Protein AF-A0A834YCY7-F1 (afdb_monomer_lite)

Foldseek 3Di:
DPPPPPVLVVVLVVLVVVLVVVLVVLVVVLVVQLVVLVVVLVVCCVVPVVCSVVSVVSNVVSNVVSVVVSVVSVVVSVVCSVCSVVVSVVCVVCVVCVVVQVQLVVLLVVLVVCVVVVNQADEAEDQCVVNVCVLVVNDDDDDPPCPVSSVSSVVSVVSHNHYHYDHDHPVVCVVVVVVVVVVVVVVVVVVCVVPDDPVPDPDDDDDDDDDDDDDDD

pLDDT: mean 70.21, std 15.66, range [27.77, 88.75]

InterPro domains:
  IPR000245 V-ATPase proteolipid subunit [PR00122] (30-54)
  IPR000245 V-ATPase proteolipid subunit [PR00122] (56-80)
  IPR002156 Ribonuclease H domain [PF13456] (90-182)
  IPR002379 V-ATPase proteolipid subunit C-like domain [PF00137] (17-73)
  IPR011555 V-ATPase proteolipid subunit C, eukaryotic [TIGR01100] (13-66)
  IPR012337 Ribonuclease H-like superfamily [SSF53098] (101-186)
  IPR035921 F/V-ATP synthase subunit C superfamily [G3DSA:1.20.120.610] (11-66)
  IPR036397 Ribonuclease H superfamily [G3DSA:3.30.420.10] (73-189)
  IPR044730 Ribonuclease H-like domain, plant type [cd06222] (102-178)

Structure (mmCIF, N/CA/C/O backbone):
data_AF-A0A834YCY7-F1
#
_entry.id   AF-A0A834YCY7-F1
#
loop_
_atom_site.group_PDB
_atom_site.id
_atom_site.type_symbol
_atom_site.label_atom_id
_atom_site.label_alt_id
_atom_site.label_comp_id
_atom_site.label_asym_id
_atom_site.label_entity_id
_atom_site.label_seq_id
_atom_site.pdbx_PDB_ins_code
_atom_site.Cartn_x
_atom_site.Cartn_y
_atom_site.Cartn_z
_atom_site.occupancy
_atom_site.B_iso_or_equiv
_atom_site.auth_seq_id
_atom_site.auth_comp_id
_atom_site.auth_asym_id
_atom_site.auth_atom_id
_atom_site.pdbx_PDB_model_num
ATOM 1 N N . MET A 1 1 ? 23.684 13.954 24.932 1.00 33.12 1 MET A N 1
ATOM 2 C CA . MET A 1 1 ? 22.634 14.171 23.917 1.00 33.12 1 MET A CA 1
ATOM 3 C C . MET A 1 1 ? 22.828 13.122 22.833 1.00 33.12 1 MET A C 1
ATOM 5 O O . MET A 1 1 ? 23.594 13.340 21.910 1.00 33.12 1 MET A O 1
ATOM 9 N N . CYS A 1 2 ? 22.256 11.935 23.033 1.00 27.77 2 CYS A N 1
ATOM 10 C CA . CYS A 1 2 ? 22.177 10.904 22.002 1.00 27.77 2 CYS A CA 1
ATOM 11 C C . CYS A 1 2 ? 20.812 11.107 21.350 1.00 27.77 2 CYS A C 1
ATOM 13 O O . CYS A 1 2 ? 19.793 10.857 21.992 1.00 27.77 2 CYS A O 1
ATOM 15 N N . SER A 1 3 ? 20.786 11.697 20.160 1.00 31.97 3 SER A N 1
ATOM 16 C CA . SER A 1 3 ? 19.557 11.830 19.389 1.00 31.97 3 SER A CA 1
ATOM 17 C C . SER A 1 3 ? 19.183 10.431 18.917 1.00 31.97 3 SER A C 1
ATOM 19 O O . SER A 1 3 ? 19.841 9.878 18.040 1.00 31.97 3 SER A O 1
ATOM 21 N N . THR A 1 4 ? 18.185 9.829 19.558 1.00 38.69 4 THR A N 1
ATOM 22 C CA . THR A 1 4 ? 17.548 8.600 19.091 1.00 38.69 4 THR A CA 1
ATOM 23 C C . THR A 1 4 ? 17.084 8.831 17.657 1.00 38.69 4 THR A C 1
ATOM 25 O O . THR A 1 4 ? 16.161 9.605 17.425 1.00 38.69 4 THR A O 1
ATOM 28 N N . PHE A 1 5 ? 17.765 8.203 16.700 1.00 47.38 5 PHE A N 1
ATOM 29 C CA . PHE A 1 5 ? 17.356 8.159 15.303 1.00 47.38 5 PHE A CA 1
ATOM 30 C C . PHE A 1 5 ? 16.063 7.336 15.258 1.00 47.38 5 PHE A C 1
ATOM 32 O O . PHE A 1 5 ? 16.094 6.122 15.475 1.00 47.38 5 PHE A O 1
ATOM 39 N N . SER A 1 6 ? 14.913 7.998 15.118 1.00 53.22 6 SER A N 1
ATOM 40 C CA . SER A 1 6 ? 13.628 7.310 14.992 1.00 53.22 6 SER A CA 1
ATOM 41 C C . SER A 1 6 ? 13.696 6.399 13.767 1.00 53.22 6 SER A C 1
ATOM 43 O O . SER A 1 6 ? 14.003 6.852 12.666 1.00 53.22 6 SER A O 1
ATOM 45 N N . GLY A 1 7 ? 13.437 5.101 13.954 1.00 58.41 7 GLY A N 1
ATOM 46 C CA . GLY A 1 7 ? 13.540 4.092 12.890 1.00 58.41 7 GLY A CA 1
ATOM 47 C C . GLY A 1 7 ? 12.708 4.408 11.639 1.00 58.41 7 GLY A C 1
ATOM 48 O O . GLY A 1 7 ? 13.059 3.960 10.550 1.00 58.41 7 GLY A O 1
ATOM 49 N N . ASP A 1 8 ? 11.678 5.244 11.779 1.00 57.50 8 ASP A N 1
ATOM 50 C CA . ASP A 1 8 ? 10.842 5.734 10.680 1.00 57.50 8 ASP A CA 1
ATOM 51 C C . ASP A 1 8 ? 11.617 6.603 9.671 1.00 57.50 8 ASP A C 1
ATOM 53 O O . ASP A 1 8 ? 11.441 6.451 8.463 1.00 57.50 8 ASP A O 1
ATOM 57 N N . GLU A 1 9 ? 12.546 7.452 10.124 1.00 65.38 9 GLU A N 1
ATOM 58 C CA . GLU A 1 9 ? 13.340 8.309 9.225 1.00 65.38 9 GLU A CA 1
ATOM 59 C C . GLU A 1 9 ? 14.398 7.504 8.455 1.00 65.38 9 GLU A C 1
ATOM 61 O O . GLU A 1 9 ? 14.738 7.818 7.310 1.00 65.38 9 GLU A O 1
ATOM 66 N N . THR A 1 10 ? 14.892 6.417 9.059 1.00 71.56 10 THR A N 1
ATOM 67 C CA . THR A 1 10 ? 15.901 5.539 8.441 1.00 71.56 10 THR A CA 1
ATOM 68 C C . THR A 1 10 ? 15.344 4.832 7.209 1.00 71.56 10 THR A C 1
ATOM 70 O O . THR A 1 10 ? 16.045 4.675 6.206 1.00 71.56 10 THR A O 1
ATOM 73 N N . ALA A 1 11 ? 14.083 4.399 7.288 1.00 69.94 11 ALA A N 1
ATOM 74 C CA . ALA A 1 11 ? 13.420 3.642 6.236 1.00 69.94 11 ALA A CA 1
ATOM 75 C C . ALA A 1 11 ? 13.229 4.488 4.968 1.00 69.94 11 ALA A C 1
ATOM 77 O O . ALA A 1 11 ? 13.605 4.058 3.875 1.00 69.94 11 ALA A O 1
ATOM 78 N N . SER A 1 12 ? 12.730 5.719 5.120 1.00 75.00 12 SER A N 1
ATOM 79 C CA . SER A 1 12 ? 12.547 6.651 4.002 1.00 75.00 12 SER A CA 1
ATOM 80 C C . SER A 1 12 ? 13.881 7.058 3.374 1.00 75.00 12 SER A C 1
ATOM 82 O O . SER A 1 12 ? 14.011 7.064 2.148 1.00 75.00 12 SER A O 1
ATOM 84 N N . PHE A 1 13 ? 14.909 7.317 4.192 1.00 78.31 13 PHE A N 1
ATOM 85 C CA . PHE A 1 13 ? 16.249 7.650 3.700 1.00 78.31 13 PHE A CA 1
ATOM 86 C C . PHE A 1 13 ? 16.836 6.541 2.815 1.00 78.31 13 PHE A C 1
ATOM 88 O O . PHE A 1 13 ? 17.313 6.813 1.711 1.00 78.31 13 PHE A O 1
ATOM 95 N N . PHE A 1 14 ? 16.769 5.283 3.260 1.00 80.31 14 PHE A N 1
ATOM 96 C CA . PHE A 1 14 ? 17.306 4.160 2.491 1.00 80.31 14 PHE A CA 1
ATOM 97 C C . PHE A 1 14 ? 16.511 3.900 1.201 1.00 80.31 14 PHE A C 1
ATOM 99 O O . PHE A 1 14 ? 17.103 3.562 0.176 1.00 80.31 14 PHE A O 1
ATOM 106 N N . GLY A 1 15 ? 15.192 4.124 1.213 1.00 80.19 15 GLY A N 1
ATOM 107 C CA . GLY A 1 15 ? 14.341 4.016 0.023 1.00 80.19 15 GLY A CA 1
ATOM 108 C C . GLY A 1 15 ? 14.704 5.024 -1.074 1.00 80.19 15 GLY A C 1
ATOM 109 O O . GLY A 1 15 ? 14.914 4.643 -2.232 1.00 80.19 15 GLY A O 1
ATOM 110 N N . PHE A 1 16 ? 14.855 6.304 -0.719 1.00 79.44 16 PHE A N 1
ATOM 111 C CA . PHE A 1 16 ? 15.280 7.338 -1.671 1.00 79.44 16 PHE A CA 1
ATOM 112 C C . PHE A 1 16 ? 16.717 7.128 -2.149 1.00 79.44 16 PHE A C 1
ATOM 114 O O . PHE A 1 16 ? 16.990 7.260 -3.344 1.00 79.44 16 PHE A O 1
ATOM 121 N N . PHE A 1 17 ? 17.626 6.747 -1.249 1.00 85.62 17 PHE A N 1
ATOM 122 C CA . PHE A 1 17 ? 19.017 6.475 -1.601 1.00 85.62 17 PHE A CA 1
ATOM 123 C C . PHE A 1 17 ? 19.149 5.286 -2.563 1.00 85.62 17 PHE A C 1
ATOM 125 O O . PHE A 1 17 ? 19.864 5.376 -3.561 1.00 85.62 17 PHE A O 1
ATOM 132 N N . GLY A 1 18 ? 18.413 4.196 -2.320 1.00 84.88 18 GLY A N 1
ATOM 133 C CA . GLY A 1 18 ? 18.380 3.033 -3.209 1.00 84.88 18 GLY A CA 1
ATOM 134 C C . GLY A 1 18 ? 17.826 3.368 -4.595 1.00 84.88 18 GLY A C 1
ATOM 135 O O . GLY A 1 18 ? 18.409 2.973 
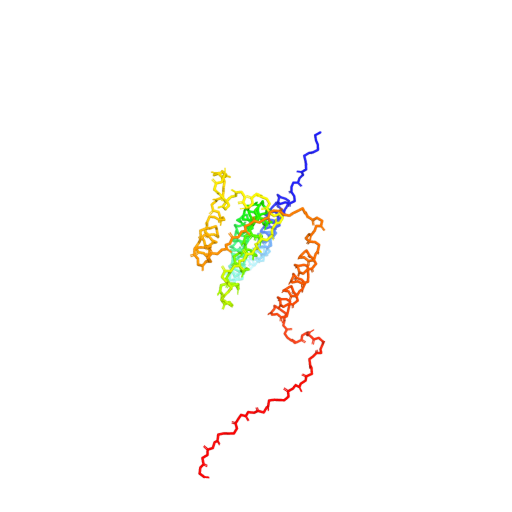-5.605 1.00 84.88 18 GLY A O 1
ATOM 136 N N . THR A 1 19 ? 16.756 4.166 -4.653 1.00 82.81 19 THR A N 1
ATOM 137 C CA . THR A 1 19 ? 16.161 4.626 -5.920 1.00 82.81 19 THR A CA 1
ATOM 138 C C . THR A 1 19 ? 17.125 5.529 -6.697 1.00 82.81 19 THR A C 1
ATOM 140 O O . THR A 1 19 ? 17.307 5.352 -7.902 1.00 82.81 19 THR A O 1
ATOM 143 N N . ALA A 1 20 ? 17.806 6.453 -6.013 1.00 85.62 20 ALA A N 1
ATOM 144 C CA . ALA A 1 20 ? 18.812 7.319 -6.621 1.00 85.62 20 ALA A CA 1
ATOM 145 C C . ALA A 1 20 ? 20.008 6.519 -7.167 1.00 85.62 20 ALA A C 1
ATOM 147 O O . ALA A 1 20 ? 20.439 6.749 -8.297 1.00 85.62 20 ALA A O 1
ATOM 148 N N . ALA A 1 21 ? 20.514 5.546 -6.404 1.00 86.88 21 ALA A N 1
ATOM 149 C CA . ALA A 1 21 ? 21.617 4.687 -6.832 1.00 86.88 21 ALA A CA 1
ATOM 150 C C . ALA A 1 21 ? 21.245 3.828 -8.053 1.00 86.88 21 ALA A C 1
ATOM 152 O O . ALA A 1 21 ? 22.036 3.726 -8.993 1.00 86.88 21 ALA A O 1
ATOM 153 N N . ALA A 1 22 ? 20.033 3.259 -8.072 1.00 86.19 22 ALA A N 1
ATOM 154 C CA . ALA A 1 22 ? 19.523 2.494 -9.207 1.00 86.19 22 ALA A CA 1
ATOM 155 C C . ALA A 1 22 ? 19.451 3.349 -10.483 1.00 86.19 22 ALA A C 1
ATOM 157 O O . ALA A 1 22 ? 19.888 2.905 -11.543 1.00 86.19 22 ALA A O 1
ATOM 158 N N . LEU A 1 23 ? 18.979 4.595 -10.372 1.00 85.12 23 LEU A N 1
ATOM 159 C CA . LEU A 1 23 ? 18.864 5.515 -11.505 1.00 85.12 23 LEU A CA 1
ATOM 160 C C . LEU A 1 23 ? 20.236 5.930 -12.050 1.00 85.12 23 LEU A C 1
ATOM 162 O O . LEU A 1 23 ? 20.456 5.889 -13.257 1.00 85.12 23 LEU A O 1
ATOM 166 N N . VAL A 1 24 ? 21.191 6.263 -11.176 1.00 88.75 24 VAL A N 1
ATOM 167 C CA . VAL A 1 24 ? 22.562 6.608 -11.594 1.00 88.75 24 VAL A CA 1
ATOM 168 C C . VAL A 1 24 ? 23.232 5.436 -12.312 1.00 88.75 24 VAL A C 1
ATOM 170 O O . VAL A 1 24 ? 23.860 5.630 -13.354 1.00 88.75 24 VAL A O 1
ATOM 173 N N . PHE A 1 25 ? 23.087 4.218 -11.787 1.00 85.88 25 PHE A N 1
ATOM 174 C CA . PHE A 1 25 ? 23.671 3.031 -12.407 1.00 85.88 25 PHE A CA 1
ATOM 175 C C . PHE A 1 25 ? 23.001 2.685 -13.746 1.00 85.88 25 PHE A C 1
ATOM 177 O O . PHE A 1 25 ? 23.691 2.318 -14.698 1.00 85.88 25 PHE A O 1
ATOM 184 N N . SER A 1 26 ? 21.684 2.873 -13.853 1.00 85.69 26 SER A N 1
ATOM 185 C CA . SER A 1 26 ? 20.940 2.676 -15.100 1.00 85.69 26 SER A CA 1
ATOM 186 C C . SER A 1 26 ? 21.363 3.678 -16.184 1.00 85.69 26 SER A C 1
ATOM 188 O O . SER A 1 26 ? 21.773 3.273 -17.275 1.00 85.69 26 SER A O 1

----

▶ _What you are asked to do_
Taking the line with "ATOM 137 C CA" as the first and the line with "ATOM 147 O O" as the last, retype that stretch of the data above exactly, with no other lines.

▶ _Response box_
ATOM 137 C CA . THR A 1 19 ? 16.161 4.626 -5.920 1.00 82.81 19 THR A CA 1
ATOM 138 C C . THR A 1 19 ? 17.125 5.529 -6.697 1.00 82.81 19 THR A C 1
ATOM 140 O O . THR A 1 19 ? 17.307 5.352 -7.902 1.00 82.81 19 THR A O 1
ATOM 143 N N . ALA A 1 20 ? 17.806 6.453 -6.013 1.00 85.62 20 ALA A N 1
ATOM 144 C CA . ALA A 1 20 ? 18.812 7.319 -6.621 1.00 85.62 20 ALA A CA 1
ATOM 145 C C . ALA A 1 20 ? 20.008 6.519 -7.167 1.00 85.62 20 ALA A C 1
ATOM 147 O O . ALA A 1 20 ? 20.439 6.749 -8.297 1.00 85.62 20 ALA A O 1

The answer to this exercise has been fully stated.